Darger and Sir Plus (previously seen in the short stories The Dog Said Bow-Wow, The Cat Laughed to See Such Sport and Boys and Girls, Come Out to Play) are back from their previous adventures and as erudite and scheming as ever, with perfect dialogue and actions that befit a pair of confidence tricksters in a strange, dystopian Russia. The adjoining cast of characters, though numerous, manage to hold onto their own personalities and quirks and stretch the scope of the story to to barest limit of patience. Rudnicki's performance ensures that each character has their own verbal tics and quirks, so that you immediately understand who's speaking and with what emotions. That said, the multiple plots running in concert barely manage to meet each other at the end of the story with satisfying conclusions. A lot of neat ideas, some very arresting scenes, but all with a - frankly - sputtering payoff that serves little more than to tie things off for the sake of doing so. Rushed, perhaps, is the best way to describe the ending.
Would you be willing to try another book from Michael Swanwick? Why or why not?
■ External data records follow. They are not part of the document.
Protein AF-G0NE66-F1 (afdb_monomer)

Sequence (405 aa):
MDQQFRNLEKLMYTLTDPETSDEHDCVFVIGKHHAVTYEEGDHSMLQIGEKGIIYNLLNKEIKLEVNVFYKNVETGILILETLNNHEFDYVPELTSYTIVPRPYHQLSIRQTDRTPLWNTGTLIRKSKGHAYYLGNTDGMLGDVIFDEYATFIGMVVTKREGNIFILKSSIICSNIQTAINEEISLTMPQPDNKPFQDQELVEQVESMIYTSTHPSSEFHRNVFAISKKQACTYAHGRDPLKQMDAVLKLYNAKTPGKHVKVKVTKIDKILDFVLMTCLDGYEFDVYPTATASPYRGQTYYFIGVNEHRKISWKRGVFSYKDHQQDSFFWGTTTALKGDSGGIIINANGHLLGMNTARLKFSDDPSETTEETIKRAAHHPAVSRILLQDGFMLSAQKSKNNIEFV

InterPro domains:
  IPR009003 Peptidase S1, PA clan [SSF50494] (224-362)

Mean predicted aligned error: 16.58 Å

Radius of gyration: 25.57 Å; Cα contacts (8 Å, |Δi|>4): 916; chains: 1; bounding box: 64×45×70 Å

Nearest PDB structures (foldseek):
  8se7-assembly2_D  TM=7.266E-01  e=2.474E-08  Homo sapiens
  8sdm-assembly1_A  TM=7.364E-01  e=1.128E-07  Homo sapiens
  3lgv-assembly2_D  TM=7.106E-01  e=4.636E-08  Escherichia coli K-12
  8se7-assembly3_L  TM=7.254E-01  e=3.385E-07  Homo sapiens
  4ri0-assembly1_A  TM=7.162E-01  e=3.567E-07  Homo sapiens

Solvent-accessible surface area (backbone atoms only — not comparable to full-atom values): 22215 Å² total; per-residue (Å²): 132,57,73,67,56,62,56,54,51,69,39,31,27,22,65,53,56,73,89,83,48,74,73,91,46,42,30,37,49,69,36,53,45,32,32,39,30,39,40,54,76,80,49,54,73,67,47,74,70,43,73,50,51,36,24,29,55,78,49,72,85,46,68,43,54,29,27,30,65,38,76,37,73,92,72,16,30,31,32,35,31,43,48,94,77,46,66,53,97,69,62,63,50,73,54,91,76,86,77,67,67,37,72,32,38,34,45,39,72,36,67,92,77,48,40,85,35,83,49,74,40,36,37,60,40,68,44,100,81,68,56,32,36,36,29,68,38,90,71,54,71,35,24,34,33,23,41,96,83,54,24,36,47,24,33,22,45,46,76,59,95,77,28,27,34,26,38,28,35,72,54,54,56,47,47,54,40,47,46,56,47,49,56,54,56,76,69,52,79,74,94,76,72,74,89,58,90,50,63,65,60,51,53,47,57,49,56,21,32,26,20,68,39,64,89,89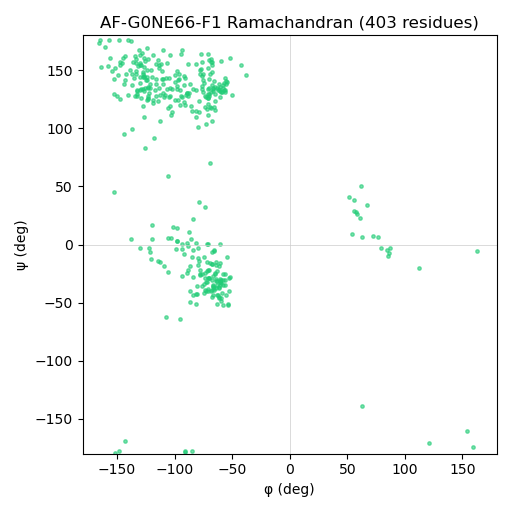,48,90,58,74,41,22,26,28,36,62,33,53,48,31,34,38,28,44,44,76,83,75,79,68,80,77,41,79,66,37,75,46,60,34,27,27,62,75,45,71,89,46,69,37,45,28,28,30,75,44,76,37,80,88,79,34,28,26,38,30,34,44,38,91,98,38,66,45,94,41,44,54,91,46,72,50,87,79,52,72,51,40,61,34,37,40,40,29,41,44,81,84,65,40,80,42,73,43,67,30,33,31,60,45,68,35,87,91,43,89,49,31,33,34,24,39,31,89,77,55,86,49,38,39,12,10,42,26,23,39,97,82,59,27,35,36,24,31,33,50,48,70,58,76,81,70,97,59,92,83,68,52,72,71,57,50,52,64,50,70,79,47,68,93,30,38,33,36,28,34,31,40,67,65,56,49,57,56,62,53,61,72,49,82,84,62,87,83,133

Foldseek 3Di:
DDPLLVVQLQQWKAQDQLVPDLDFGIWGAAFFFKIKFFCDDPNVVADAQDKGWIAGLVHRVDIFIWGFLDDDVVLGMTMIGTPPSHTDPDHAAADPDDDPFDKKKKWGADSVRSGIDIDMWTFHDAPPVNQWTKIQAPDDGQIWIAHPVRHTQFTFHDDDPNITIGGGSVVVVLRVLLSVLVVVVVPDDDFDDDPDPDPVLVVLQLQQWWWQDQLPDLATFTKGDAAFWKIKFFQDDDDDLVDAQDWTWIARLVHRVDIFIWGFHDADVPLGMTMITTDPPGTRPGHAPAADEDDFNAKKWWWYQDSVSHIGIWIKTFHAADPVDNQKTKIAIPDDPRSGGTFIAHNVRHGFFTWHDKDQDDPDPPDDPVVVVVVVSGDRIMTMTGGPCVVVVVVVVVPVPDDDD

pLDDT: mean 79.35, std 17.07, range [24.17, 97.06]

Structure (mmCIF, N/CA/C/O backbone):
data_AF-G0NE66-F1
#
_entry.id   AF-G0NE66-F1
#
loop_
_atom_site.group_PDB
_atom_site.id
_atom_site.type_symbol
_atom_site.label_atom_id
_atom_site.label_alt_id
_atom_site.label_comp_id
_atom_site.label_asym_id
_atom_site.label_entity_id
_atom_site.label_seq_id
_atom_site.pdbx_PDB_ins_code
_atom_site.Cartn_x
_atom_site.Cartn_y
_atom_site.Cartn_z
_atom_site.occupancy
_atom_site.B_iso_or_equiv
_atom_site.auth_seq_id
_atom_site.auth_comp_id
_atom_site.auth_asym_id
_atom_site.auth_atom_id
_atom_site.pdbx_PDB_model_num
ATOM 1 N N . MET A 1 1 ? 2.612 -17.212 -31.342 1.00 61.38 1 MET A N 1
ATOM 2 C CA . MET A 1 1 ? 2.720 -16.241 -30.241 1.00 61.38 1 MET A CA 1
ATOM 3 C C . MET A 1 1 ? 1.450 -15.427 -30.242 1.00 61.38 1 MET A C 1
ATOM 5 O O . MET A 1 1 ? 1.138 -14.826 -31.269 1.00 61.38 1 MET A O 1
ATOM 9 N N . ASP A 1 2 ? 0.703 -15.511 -29.149 1.00 79.31 2 ASP A N 1
ATOM 10 C CA . ASP A 1 2 ? -0.629 -14.925 -29.034 1.00 79.31 2 ASP A CA 1
ATOM 11 C C . ASP A 1 2 ? -0.577 -13.394 -29.053 1.00 79.31 2 ASP A C 1
ATOM 13 O O . ASP A 1 2 ? 0.445 -12.782 -28.735 1.00 79.31 2 ASP A O 1
ATOM 17 N N . GLN A 1 3 ? -1.692 -12.764 -29.433 1.00 82.94 3 GLN A N 1
ATOM 18 C CA . GLN A 1 3 ? -1.800 -11.306 -29.559 1.00 82.94 3 GLN A CA 1
ATOM 19 C C . GLN A 1 3 ? -1.425 -10.567 -28.262 1.00 82.94 3 GLN A C 1
ATOM 21 O O . GLN A 1 3 ? -0.895 -9.459 -28.321 1.00 82.94 3 GLN A O 1
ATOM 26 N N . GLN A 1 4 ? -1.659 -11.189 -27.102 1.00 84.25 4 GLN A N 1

Swanwick's brand of sci-fi/fantasy has long been my favorite and I will always be ready to consume his next work. When I read The Iron Dragon's Daughter many years ago, I found it the antidote to the sci-fi/fantasy market saturated with the likes of Lord of the Rings knockoffs and penny-by-the-pound Dragonlance novels, and I've been hooked on him since. Nobody does it like Swanwick.
Would you listen to another book narrated by Stefan Rudnicki?
Mr. Rudnicki is a god made flesh with a voice of rich tobacco, warm gold, and fatherly love. Has he tried singing yet?
Do you think Dancing with Bears needs a follow-up book? Why or why not?
I'll always be ready for yet another Darger and Sir Plus adventure - especially considering the target country of their next plot mentioned at the very end of the story. Hopefully, if that story is written, it will be much more focused and tight.
Any additional comments?
This is NOT the best book to get started on reading/listening to Swanwick. If you can, I recommend reading/listening to his earlier works: The Iron Dragon's Daughter, Bones of the Earth, and Jack Faust. His anthologies The Dog Said Bow-Wow and Tales of Old Earth are spectacular and great for lunch hour reading, and you'll even get in some of his Hugo winners.